Vigilance testing clearly induced objective fatigue, i.e. the typical vigilance decrement [19] in MS patients (Figure 1). Moreover, compared to the healthy control participients subjects, sympathetic heart rate modulation did not increase (Figure 2 and 3).
In his excellent review DeLuca [2] distinguished between cognitive fatigue induction by extended periods of mental or motor testing or by sustained attention tasks. Simply challenging patients with tasks over an extended period of time did not produce task related impairments. On the other hand, studies using sustained attention tasks did find a decrease in performance. For instance, performance on an alertness task, but not on memory tests, correlates with fatigue [20]. Unfortunately, the alertness task shows a decrease of objective performance in MS patients only after an extended period of exhaustion. Moreover, it does not correlate with the increase of fatigue during that performance [20]. In our investigation differences between patients and controls became evident on the vigilance task already after 15 minutes, and performance decline correlated with experienced cognitive fatigue (Table 3). Therefore the vigilance test appears to be a well-suited measure for cognitive fatigue.
As a biological marker of increased fatigability we also found a HRV dysregulation in MS patients performing the vigilance task (Figure 2 and Figure 3). This is in line with other studies demonstrating a role of the autonomic nervous system in the development of fatigue in reaction to mental strain [34] or to postural changes [33]. The difference between patients and controls was more evident for the LF/HF than for the VLF/HF ratio. Although both measures are considered to be indicators of sympathovagal balance, the assessment of VLF/HF is not recommended for short-term recordings in the consensus statement of 1996 [29] as the physiological interpretation of this component is not clear. This might explain the restricted effect of the vigilance task on this latter ratio. The reduced sympathetic-autonomic response to cognitive load in MS patients supports the hypothesis of a lack of cortical top-down control due to either demyelinization of fibres in the brain stem or damage to subcortical (hypothalamic) areas. However, the LF/HF and VLF/HF scores did neither correlate with test performance nor with fatigue. Therefore, future studies have to show whether and how HRV dysregulation and increased feeling of fatigue may be related.

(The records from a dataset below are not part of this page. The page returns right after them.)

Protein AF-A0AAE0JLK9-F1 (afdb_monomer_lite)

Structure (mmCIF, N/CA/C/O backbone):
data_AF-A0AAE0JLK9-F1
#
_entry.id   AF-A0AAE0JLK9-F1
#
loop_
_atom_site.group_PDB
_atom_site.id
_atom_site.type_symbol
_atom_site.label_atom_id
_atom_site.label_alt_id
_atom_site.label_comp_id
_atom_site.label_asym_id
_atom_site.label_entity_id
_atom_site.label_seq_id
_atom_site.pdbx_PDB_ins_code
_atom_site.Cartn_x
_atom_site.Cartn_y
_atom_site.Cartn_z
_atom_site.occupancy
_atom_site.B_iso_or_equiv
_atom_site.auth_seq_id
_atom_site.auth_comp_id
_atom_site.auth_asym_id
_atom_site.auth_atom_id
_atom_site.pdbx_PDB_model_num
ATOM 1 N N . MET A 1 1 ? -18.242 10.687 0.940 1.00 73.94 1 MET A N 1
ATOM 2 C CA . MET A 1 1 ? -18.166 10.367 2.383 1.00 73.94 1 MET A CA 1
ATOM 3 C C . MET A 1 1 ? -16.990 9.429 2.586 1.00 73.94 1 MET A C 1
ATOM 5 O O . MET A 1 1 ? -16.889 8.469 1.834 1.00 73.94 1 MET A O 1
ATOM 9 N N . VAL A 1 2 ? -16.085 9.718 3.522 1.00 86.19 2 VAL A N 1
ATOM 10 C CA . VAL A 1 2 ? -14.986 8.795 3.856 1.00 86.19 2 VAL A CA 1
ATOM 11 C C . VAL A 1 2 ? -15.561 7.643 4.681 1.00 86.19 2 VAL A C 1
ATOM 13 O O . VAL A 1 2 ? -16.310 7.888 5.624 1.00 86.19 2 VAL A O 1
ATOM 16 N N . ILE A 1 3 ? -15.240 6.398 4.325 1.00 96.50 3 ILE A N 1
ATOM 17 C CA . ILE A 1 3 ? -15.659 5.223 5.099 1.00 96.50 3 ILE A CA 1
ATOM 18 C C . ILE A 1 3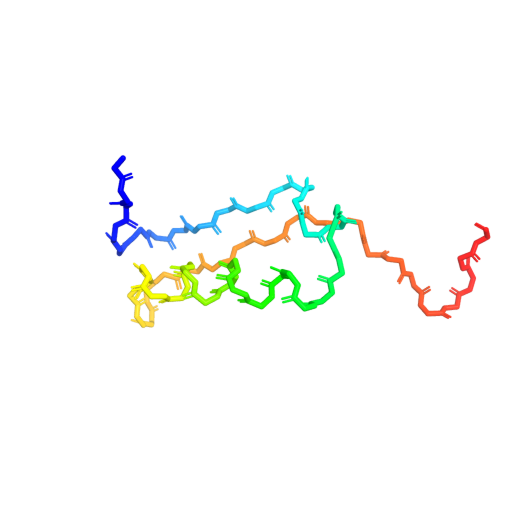 ? -14.573 4.898 6.121 1.00 96.50 3 ILE A C 1
ATOM 20 O O . ILE A 1 3 ? -13.448 4.581 5.741 1.00 96.50 3 ILE A O 1
ATOM 24 N N . ILE A 1 4 ? -14.917 4.954 7.407 1.00 97.62 4 ILE A N 1
ATOM 25 C CA . ILE A 1 4 ? -14.010 4.663 8.523 1.00 97.62 4 ILE A CA 1
ATOM 26 C C . ILE A 1 4 ? -14.276 3.253 9.057 1.00 97.62 4 ILE A C 1
ATOM 28 O O . ILE A 1 4 ? -15.424 2.864 9.262 1.00 97.62 4 ILE A O 1
ATOM 32 N N . GLY A 1 5 ? -13.214 2.486 9.303 1.00 98.00 5 GLY A N 1
ATOM 33 C CA . GLY A 1 5 ? -13.281 1.173 9.940 1.00 98.00 5 GLY A CA 1
ATOM 34 C C . GLY A 1 5 ? -13.850 0.060 9.060 1.00 98.00 5 GLY A C 1
ATOM 35 O O . GLY A 1 5 ? -14.311 -0.951 9.595 1.00 98.00 5 GLY A O 1
ATOM 36 N N . ALA A 1 6 ? -13.819 0.203 7.731 1.00 98.31 6 ALA A N 1
ATOM 37 C CA . ALA A 1 6 ? -14.243 -0.867 6.830 1.00 98.31 6 ALA A CA 1
ATOM 38 C C . ALA A 1 6 ? -13.395 -2.131 7.045 1.00 98.31 6 ALA A C 1
ATOM 40 O O . ALA A 1 6 ? -12.209 -2.057 7.379 1.00 98.31 6 ALA A O 1
ATOM 41 N N . ARG A 1 7 ? -13.986 -3.313 6.824 1.00 98.25 7 ARG A N 1
ATOM 42 C CA . ARG A 1 7 ? -13.246 -4.586 6.904 1.00 98.25 7 ARG A CA 1
ATOM 43 C C . ARG A 1 7 ? -12.137 -4.654 5.854 1.00 98.25 7 ARG A C 1
ATOM 45 O O . ARG A 1 7 ? -11.051 -5.146 6.148 1.00 98.25 7 ARG A O 1
ATOM 52 N N . ALA A 1 8 ? -12.411 -4.154 4.654 1.00 98.19 8 ALA A N 1
ATOM 53 C CA . ALA A 1 8 ? -11.471 -4.134 3.548 1.00 98.19 8 ALA A CA 1
ATOM 54 C C . ALA A 1 8 ? -11.520 -2.789 2.814 1.00 98.19 8 ALA A C 1
ATOM 56 O O . ALA A 1 8 ? -12.601 -2.258 2.565 1.00 98.19 8 ALA A O 1
ATOM 57 N N . TYR A 1 9 ? -10.342 -2.289 2.451 1.00 98.31 9 TYR A N 1
ATOM 58 C CA . TYR A 1 9 ? -10.133 -1.214 1.487 1.00 98.31 9 TYR A CA 1
ATOM 59 C C . TYR A 1 9 ? -9.449 -1.849 0.278 1.00 98.31 9 TYR A C 1
ATOM 61 O O . TYR A 1 9 ? -8.370 -2.417 0.426 1.00 98.31 9 TYR A O 1
ATOM 69 N N . TYR A 1 10 ? -10.099 -1.830 -0.883 1.00 97.94 10 TYR A N 1
ATOM 70 C CA . TYR A 1 10 ? -9.622 -2.520 -2.082 1.00 97.94 10 TYR A CA 1
ATOM 71 C C . TYR A 1 10 ? -9.196 -1.513 -3.147 1.00 97.94 10 TYR A C 1
ATOM 73 O O . TYR A 1 10 ? -9.950 -0.593 -3.457 1.00 97.94 10 TYR A O 1
ATOM 81 N N . MET A 1 11 ? -7.998 -1.703 -3.695 1.00 98.00 11 MET A N 1
ATOM 82 C CA . MET A 1 11 ? -7.472 -0.964 -4.839 1.00 98.00 11 MET A CA 1
ATOM 83 C C . MET A 1 11 ? -7.170 -1.952 -5.956 1.00 98.00 11 MET A C 1
ATOM 85 O O . MET A 1 11 ? -6.471 -2.942 -5.735 1.00 98.00 11 MET A O 1
ATOM 89 N N . HIS A 1 12 ? -7.691 -1.678 -7.144 1.00 97.75 12 HIS A N 1
ATOM 90 C CA . HIS A 1 12 ? -7.430 -2.469 -8.334 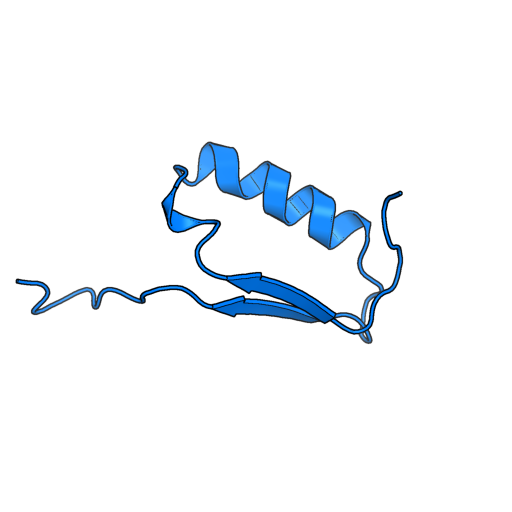1.00 97.75 12 HIS A CA 1
ATOM 91 C C . HIS A 1 12 ? -6.934 -1.546 -9.431 1.00 97.75 12 HIS A C 1
ATOM 93 O O . HIS A 1 12 ? -7.695 -0.673 -9.845 1.00 97.75 12 HIS A O 1
ATOM 99 N N . SER A 1 13 ? -5.689 -1.748 -9.869 1.00 96.81 13 SER A N 1
ATOM 100 C CA . SER A 1 13 ? -5.093 -0.950 -10.941 1.00 96.81 13 SER A CA 1
ATOM 101 C C . SER A 1 13 ? -5.137 0.554 -10.638 1.00 96.81 13 SER A C 1
ATOM 103 O O . SER A 1 13 ? -5.736 1.325 -11.376 1.00 96.81 13 SER A O 1
ATOM 105 N N . VAL A 1 14 ? -4.572 0.947 -9.492 1.00 96.69 14 VAL A N 1
ATOM 106 C CA . VAL A 1 14 ? -4.567 2.332 -8.991 1.00 96.69 14 VAL A CA 1
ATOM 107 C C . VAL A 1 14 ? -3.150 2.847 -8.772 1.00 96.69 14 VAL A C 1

Our study has some limitations. First, to ensure blinding we decided that some degree of cooling was necessary in the placebo condition, which may have had a minor effect on the results. Furthermore, including more MS patients without fatigue would have been helpful in order to distinguish between fatigue and other MS-related symptoms. A strong point was that we assessed cognitive performance, experienced cognitive fatigue and physiological parameters of fatigue. Moreover, potential influences of depressive mood on vigilance were statistically controlled for. As a clinically relevant finding, our data indicate that fatigue should be assessed by looking for vigilance decrements. Moreover, autonomic dysfunctions may be more common in MS patients if heart rate variability is measured under conditions of sustained attention over periods longer than thirty minutes. On the other hand, according to our data, cooling is ineffective in ameliorating subjectively and objectively measured cognitive fatigue.